Exercise materials.
-*-*-

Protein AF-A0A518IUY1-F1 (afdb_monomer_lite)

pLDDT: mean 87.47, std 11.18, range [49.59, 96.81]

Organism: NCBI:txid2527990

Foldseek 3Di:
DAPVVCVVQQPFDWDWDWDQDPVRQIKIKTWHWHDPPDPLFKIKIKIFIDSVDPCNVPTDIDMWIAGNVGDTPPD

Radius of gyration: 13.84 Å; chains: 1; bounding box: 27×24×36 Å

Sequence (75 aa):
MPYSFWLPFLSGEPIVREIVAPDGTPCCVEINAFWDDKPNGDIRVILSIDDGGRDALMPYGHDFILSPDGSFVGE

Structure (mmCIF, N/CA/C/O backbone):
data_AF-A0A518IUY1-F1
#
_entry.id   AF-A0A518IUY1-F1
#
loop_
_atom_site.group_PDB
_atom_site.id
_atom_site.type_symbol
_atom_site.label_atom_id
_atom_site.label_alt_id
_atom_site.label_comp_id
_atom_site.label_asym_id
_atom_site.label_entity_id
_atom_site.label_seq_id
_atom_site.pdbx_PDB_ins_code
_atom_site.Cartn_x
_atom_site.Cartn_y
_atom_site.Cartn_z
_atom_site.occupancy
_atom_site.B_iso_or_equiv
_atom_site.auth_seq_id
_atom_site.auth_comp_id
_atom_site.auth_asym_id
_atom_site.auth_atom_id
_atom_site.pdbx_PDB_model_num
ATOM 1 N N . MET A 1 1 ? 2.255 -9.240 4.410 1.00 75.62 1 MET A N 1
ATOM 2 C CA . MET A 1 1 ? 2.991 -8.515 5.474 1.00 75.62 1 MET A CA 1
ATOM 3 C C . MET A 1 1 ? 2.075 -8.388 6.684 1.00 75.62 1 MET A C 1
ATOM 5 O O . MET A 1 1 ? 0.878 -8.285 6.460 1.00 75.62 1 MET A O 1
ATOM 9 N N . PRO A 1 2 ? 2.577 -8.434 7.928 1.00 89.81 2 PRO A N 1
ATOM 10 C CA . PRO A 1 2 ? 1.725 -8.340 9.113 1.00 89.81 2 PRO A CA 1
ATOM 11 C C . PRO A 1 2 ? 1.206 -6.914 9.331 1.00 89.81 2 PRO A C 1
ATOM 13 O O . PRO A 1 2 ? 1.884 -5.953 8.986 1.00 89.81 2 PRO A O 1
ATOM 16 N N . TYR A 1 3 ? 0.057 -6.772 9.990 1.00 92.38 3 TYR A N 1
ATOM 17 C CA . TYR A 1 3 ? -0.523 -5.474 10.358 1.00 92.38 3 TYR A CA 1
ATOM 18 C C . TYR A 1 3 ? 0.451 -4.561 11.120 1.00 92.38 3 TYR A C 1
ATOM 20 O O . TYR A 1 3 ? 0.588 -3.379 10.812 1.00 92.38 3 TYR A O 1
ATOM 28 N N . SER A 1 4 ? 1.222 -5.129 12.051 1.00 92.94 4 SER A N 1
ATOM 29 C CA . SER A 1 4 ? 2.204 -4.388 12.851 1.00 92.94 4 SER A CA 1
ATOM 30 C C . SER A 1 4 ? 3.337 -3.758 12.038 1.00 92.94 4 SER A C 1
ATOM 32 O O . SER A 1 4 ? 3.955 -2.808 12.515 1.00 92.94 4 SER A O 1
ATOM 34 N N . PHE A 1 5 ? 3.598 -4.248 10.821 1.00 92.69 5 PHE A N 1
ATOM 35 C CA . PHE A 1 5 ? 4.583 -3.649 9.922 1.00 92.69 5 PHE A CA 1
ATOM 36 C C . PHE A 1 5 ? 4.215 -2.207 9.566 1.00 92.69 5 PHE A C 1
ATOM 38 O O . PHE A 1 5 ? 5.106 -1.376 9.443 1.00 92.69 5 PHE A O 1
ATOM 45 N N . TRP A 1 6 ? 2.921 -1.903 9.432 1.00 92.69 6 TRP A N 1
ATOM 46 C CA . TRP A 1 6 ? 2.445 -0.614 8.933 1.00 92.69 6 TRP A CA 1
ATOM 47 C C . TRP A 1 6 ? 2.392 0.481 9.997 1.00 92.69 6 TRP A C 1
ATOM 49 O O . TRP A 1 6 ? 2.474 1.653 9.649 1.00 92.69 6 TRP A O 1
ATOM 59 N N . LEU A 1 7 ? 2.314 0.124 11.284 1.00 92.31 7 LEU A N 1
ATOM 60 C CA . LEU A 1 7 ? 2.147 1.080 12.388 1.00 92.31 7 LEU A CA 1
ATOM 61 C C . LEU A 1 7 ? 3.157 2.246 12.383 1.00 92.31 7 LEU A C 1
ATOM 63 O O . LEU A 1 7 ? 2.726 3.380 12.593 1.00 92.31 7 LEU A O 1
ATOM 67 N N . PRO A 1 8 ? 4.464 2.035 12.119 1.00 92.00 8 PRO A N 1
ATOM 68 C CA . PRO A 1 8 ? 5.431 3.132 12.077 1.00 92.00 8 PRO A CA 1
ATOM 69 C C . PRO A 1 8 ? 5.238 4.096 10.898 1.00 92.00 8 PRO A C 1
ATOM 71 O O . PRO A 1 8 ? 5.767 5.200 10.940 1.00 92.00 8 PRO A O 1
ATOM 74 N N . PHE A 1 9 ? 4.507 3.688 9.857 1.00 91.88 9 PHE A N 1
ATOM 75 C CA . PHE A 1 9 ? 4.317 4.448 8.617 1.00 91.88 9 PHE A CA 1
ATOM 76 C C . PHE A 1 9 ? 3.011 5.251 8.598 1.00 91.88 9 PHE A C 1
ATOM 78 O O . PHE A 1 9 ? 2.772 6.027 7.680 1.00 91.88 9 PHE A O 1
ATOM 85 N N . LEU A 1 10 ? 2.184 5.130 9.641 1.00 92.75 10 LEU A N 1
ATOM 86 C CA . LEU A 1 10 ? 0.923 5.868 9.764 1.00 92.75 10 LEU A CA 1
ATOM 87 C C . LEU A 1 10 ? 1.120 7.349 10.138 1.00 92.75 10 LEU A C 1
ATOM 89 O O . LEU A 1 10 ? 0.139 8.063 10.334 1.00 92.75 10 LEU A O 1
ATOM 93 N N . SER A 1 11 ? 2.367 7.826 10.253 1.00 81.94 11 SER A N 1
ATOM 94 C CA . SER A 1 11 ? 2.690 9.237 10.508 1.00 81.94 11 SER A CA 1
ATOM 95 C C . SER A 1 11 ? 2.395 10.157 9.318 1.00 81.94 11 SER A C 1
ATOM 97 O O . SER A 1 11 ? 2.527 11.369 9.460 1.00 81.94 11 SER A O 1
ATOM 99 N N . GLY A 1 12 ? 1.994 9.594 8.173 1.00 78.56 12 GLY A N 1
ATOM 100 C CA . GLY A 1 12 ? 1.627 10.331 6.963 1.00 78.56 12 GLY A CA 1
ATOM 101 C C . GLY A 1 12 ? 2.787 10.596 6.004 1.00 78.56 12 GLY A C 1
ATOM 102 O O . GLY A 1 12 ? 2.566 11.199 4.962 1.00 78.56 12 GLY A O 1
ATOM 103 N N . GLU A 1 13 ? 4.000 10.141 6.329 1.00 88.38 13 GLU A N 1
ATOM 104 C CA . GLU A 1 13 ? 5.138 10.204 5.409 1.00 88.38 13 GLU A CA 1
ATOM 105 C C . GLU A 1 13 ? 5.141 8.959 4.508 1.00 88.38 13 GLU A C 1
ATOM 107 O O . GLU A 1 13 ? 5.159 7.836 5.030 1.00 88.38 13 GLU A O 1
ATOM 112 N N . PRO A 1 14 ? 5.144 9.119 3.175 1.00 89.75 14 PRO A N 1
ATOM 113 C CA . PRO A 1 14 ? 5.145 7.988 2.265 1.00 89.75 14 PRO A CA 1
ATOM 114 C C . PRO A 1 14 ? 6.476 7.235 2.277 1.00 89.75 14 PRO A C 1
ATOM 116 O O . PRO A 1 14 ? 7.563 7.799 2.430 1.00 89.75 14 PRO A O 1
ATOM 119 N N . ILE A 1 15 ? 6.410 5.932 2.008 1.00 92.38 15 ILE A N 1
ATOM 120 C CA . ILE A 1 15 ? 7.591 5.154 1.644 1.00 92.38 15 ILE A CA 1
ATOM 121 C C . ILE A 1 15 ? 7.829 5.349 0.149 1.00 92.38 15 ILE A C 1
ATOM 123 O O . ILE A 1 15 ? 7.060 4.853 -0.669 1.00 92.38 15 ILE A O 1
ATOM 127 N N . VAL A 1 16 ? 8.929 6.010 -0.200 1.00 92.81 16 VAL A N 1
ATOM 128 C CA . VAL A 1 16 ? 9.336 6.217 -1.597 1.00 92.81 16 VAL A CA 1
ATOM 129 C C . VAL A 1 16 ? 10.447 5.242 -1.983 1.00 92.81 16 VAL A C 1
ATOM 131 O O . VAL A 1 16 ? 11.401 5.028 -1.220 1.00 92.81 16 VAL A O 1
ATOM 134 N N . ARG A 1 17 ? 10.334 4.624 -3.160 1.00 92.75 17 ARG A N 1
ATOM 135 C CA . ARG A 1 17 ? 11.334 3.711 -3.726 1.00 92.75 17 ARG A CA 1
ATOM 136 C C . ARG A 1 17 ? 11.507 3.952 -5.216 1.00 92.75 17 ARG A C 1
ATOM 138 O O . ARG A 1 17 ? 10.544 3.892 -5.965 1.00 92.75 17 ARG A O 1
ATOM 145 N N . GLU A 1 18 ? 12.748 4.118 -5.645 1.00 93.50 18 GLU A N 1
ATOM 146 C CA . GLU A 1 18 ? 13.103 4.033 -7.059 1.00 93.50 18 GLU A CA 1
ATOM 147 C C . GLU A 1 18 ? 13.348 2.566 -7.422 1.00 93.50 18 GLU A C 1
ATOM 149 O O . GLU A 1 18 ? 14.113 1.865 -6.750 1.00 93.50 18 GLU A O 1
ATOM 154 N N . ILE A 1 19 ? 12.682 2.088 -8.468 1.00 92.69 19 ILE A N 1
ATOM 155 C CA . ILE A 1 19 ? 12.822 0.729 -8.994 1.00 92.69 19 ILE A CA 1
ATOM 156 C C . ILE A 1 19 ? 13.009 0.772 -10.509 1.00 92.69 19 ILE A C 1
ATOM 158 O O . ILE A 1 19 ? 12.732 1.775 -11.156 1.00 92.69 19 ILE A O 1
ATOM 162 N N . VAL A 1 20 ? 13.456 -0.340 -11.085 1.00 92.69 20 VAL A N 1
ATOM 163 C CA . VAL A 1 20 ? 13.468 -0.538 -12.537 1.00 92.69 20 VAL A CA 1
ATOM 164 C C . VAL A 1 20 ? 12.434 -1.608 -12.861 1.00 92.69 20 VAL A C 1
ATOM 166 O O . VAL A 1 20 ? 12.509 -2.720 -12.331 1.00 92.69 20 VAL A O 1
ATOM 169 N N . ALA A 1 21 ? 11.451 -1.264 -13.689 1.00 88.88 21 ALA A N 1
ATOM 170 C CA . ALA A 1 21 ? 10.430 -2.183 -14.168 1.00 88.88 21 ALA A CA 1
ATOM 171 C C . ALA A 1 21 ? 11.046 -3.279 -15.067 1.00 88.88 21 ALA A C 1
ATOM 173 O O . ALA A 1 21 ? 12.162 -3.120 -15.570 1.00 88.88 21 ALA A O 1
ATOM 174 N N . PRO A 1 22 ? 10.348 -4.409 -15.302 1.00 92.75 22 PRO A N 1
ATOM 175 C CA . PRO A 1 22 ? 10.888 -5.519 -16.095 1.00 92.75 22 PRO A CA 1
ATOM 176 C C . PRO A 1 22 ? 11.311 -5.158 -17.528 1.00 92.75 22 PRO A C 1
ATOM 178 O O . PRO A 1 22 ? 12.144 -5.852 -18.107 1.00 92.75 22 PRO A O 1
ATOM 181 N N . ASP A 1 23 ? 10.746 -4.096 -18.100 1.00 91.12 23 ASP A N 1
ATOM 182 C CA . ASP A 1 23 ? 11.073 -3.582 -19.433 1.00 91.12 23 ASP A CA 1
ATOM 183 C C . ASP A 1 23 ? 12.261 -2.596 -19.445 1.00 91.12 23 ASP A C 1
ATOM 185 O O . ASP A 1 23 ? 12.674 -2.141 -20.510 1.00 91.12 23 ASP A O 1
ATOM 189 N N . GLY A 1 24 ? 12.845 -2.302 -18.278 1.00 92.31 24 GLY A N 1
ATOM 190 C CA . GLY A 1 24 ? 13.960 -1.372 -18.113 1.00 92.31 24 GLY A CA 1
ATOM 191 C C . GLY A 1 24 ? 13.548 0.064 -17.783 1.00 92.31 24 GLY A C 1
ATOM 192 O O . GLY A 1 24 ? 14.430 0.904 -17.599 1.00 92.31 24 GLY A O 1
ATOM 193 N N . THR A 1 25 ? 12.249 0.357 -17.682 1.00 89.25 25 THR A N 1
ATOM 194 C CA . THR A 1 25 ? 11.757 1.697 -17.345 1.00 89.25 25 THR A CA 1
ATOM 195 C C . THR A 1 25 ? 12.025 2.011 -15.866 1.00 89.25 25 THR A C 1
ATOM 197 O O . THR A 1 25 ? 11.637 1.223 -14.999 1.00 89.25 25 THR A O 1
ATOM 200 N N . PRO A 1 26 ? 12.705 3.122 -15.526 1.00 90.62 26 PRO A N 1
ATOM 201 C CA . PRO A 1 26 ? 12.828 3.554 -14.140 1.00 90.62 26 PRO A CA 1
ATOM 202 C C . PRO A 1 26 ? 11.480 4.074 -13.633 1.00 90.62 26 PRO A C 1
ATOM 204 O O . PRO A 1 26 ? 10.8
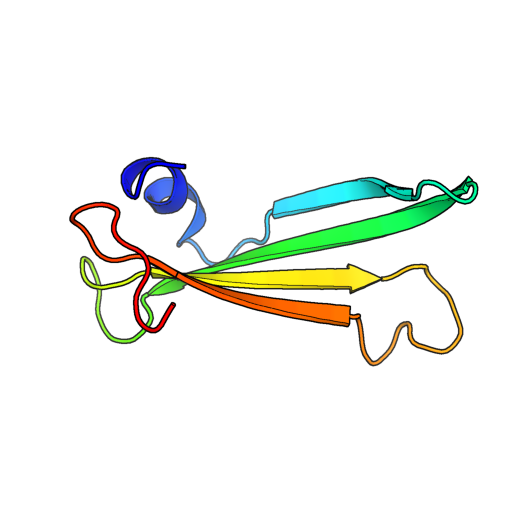25 4.867 -14.304 1.00 90.62 26 PRO A O 1
ATOM 207 N N . CYS A 1 27 ? 11.087 3.653 -12.437 1.00 89.38 27 CYS A N 1
ATOM 208 C CA . CYS A 1 27 ? 9.842 4.063 -11.804 1.00 89.38 27 CYS A CA 1
ATOM 209 C C . CYS A 1 2
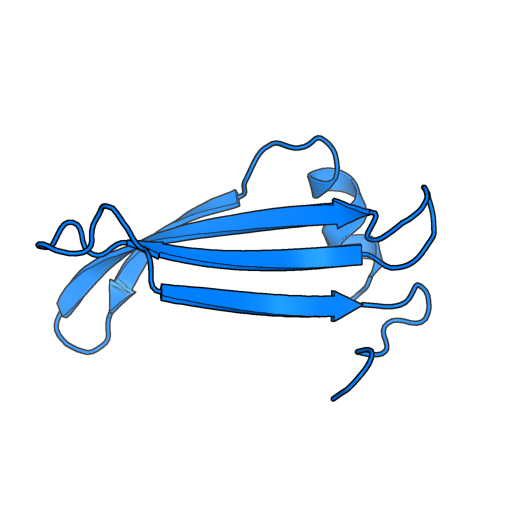7 ? 10.086 4.533 -10.371 1.00 89.38 27 CYS A C 1
ATOM 211 O O . CYS A 1 27 ? 10.889 3.953 -9.636 1.00 89.38 27 CYS A O 1
ATOM 213 N N . CYS A 1 28 ? 9.333 5.541 -9.955 1.00 91.81 28 CYS A N 1
ATOM 214 C CA . CYS A 1 28 ? 9.139 5.913 -8.569 1.00 91.81 28 CYS A CA 1
ATOM 215 C C . CYS A 1 28 ? 7.881 5.213 -8.045 1.00 91.81 28 CYS A C 1
ATOM 217 O O . CYS A 1 28 ? 6.800 5.340 -8.618 1.00 91.81 28 CYS A O 1
ATOM 219 N N . VAL A 1 29 ? 8.024 4.459 -6.961 1.00 91.69 29 VAL A N 1
ATOM 220 C CA . VAL A 1 29 ? 6.917 3.846 -6.233 1.00 91.69 29 VAL A CA 1
ATOM 221 C C . VAL A 1 29 ? 6.740 4.582 -4.922 1.00 91.69 29 VAL A C 1
ATOM 223 O O . VAL A 1 29 ? 7.663 4.641 -4.107 1.00 91.69 29 VAL A O 1
ATOM 226 N N . GLU A 1
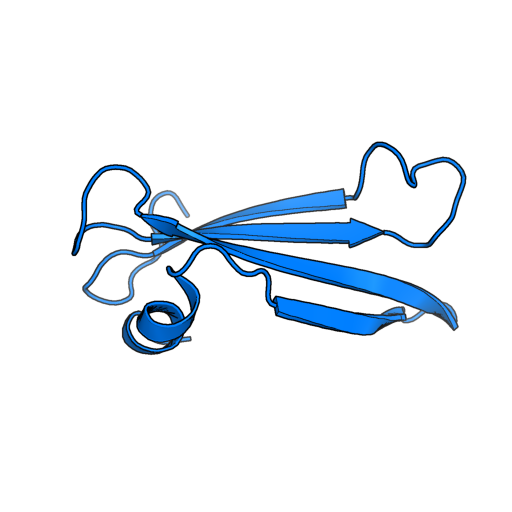 30 ? 5.537 5.089 -4.705 1.00 92.69 30 GLU A N 1
ATOM 227 C CA . GLU A 1 30 ? 5.125 5.720 -3.464 1.00 92.69 30 GLU A CA 1
ATOM 228 C C . GLU A 1 30 ? 4.096 4.836 -2.759 1.00 92.69 30 GLU A C 1
ATOM 230 O O . GLU A 1 30 ? 3.098 4.429 -3.353 1.00 92.69 30 GLU A O 1
ATOM 235 N N . ILE A 1 31 ? 4.344 4.518 -1.490 1.00 93.56 31 ILE A N 1
ATOM 236 C CA . ILE A 1 31 ? 3.443 3.720 -0.659 1.00 93.56 31 ILE A CA 1
ATOM 237 C C . ILE A 1 31 ? 2.993 4.580 0.513 1.00 93.56 31 ILE A C 1
ATOM 239 O O . ILE A 1 31 ? 3.802 4.956 1.363 1.00 93.56 31 ILE A O 1
ATOM 243 N N . ASN A 1 32 ? 1.696 4.844 0.580 1.00 93.69 32 ASN A N 1
ATOM 244 C CA . ASN A 1 32 ? 1.057 5.574 1.663 1.00 93.69 32 ASN A CA 1
ATOM 245 C C . ASN A 1 32 ? 0.262 4.605 2.532 1.00 93.69 32 ASN A C 1
ATOM 247 O O . ASN A 1 32 ? -0.471 3.768 2.011 1.00 93.69 32 ASN A O 1
ATOM 251 N N . ALA A 1 33 ? 0.381 4.736 3.850 1.00 94.88 33 ALA A N 1
ATOM 252 C CA . ALA A 1 33 ? -0.404 3.965 4.803 1.00 94.88 33 ALA A CA 1
ATOM 253 C C . ALA A 1 33 ? -1.098 4.909 5.784 1.00 94.88 33 ALA A C 1
ATOM 255 O O . ALA A 1 33 ? -0.469 5.803 6.350 1.00 94.88 33 ALA A O 1
ATOM 256 N N . PHE A 1 34 ? -2.391 4.700 6.002 1.00 94.88 34 PHE A N 1
ATOM 257 C CA . PHE A 1 34 ? -3.180 5.496 6.936 1.00 94.88 34 PHE A CA 1
ATOM 258 C C . PHE A 1 34 ? -4.314 4.670 7.539 1.00 94.88 34 PHE A C 1
ATOM 260 O O . PHE A 1 34 ? -4.694 3.616 7.028 1.00 94.88 34 PHE A O 1
ATOM 267 N N . TRP A 1 35 ? -4.843 5.153 8.662 1.00 95.81 35 TRP A N 1
ATOM 268 C CA . TRP A 1 35 ? -6.068 4.612 9.242 1.00 95.81 35 TRP A CA 1
ATOM 269 C C . TRP A 1 35 ? -7.220 4.789 8.258 1.00 95.81 35 TRP A C 1
ATOM 271 O O . TRP A 1 35 ? -7.461 5.911 7.821 1.00 95.81 35 TRP A O 1
ATOM 281 N N . ASP A 1 36 ? -7.930 3.709 7.934 1.00 95.06 36 ASP A N 1
ATOM 282 C CA . ASP A 1 36 ? -9.033 3.773 6.966 1.00 95.06 36 ASP A CA 1
ATOM 283 C C . ASP A 1 36 ? -10.231 4.581 7.500 1.00 95.06 36 ASP A C 1
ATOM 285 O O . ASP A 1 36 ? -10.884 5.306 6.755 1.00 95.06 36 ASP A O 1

-*-*-

Activity.
Transcribe the material exactly, stopping after the "ATOM 16 N N" line.

Solution for this problem.
Protein AF-A0A518IUY1-F1 (afdb_monomer_lite)

pLDDT: mean 87.47, std 11.18, range [49.59, 96.81]

Organism: NCBI:txid2527990

Foldseek 3Di:
DAPVVCVVQQPFDWDWDWDQDPVRQIKIKTWHWHDPPDPLFKIKIKIFIDSVDPCNVPTDIDMWIAGNVGDTPPD

Radius of gyration: 13.84 Å; chains: 1; bounding box: 27×24×36 Å

Sequence (75 aa):
MPYSFWLPFLSGEPIVREIVAPDGTPCCVEINAFWDDKPNGDIRVILSIDDGGRDALMPYGHDFILSPDGSFVGE

Structure (mmCIF, N/CA/C/O backbone):
data_AF-A0A518IUY1-F1
#
_entry.id   AF-A0A518IUY1-F1
#
loop_
_atom_site.group_PDB
_atom_site.id
_atom_site.type_symbol
_atom_site.label_atom_id
_atom_site.label_alt_id
_atom_site.label_comp_id
_atom_site.label_asym_id
_atom_site.label_entity_id
_atom_site.label_seq_id
_atom_site.pdbx_PDB_ins_code
_atom_site.Cartn_x
_atom_site.Cartn_y
_atom_site.Cartn_z
_atom_site.occupancy
_atom_site.B_iso_or_equiv
_atom_site.auth_seq_id
_atom_site.auth_comp_id
_atom_site.auth_asym_id
_atom_site.auth_atom_id
_atom_site.pdbx_PDB_model_num
ATOM 1 N N . MET A 1 1 ? 2.255 -9.240 4.410 1.00 75.62 1 MET A N 1
ATOM 2 C CA . MET A 1 1 ? 2.991 -8.515 5.474 1.00 75.62 1 MET A CA 1
ATOM 3 C C . MET A 1 1 ? 2.075 -8.388 6.684 1.00 75.62 1 MET A C 1
ATOM 5 O O . MET A 1 1 ? 0.878 -8.285 6.460 1.00 75.62 1 MET A O 1
ATOM 9 N N . PRO A 1 2 ? 2.577 -8.434 7.928 1.00 89.81 2 PRO A N 1
ATOM 10 C CA . PRO A 1 2 ? 1.725 -8.340 9.113 1.00 89.81 2 PRO A CA 1
ATOM 11 C C . PRO A 1 2 ? 1.206 -6.914 9.331 1.00 89.81 2 PRO A C 1
ATOM 13 O O . PRO A 1 2 ? 1.884 -5.953 8.986 1.00 89.81 2 PRO A O 1
ATOM 16 N N . TYR A 1 3 ? 0.057 -6.772 9.990 1.00 92.38 3 TYR A N 1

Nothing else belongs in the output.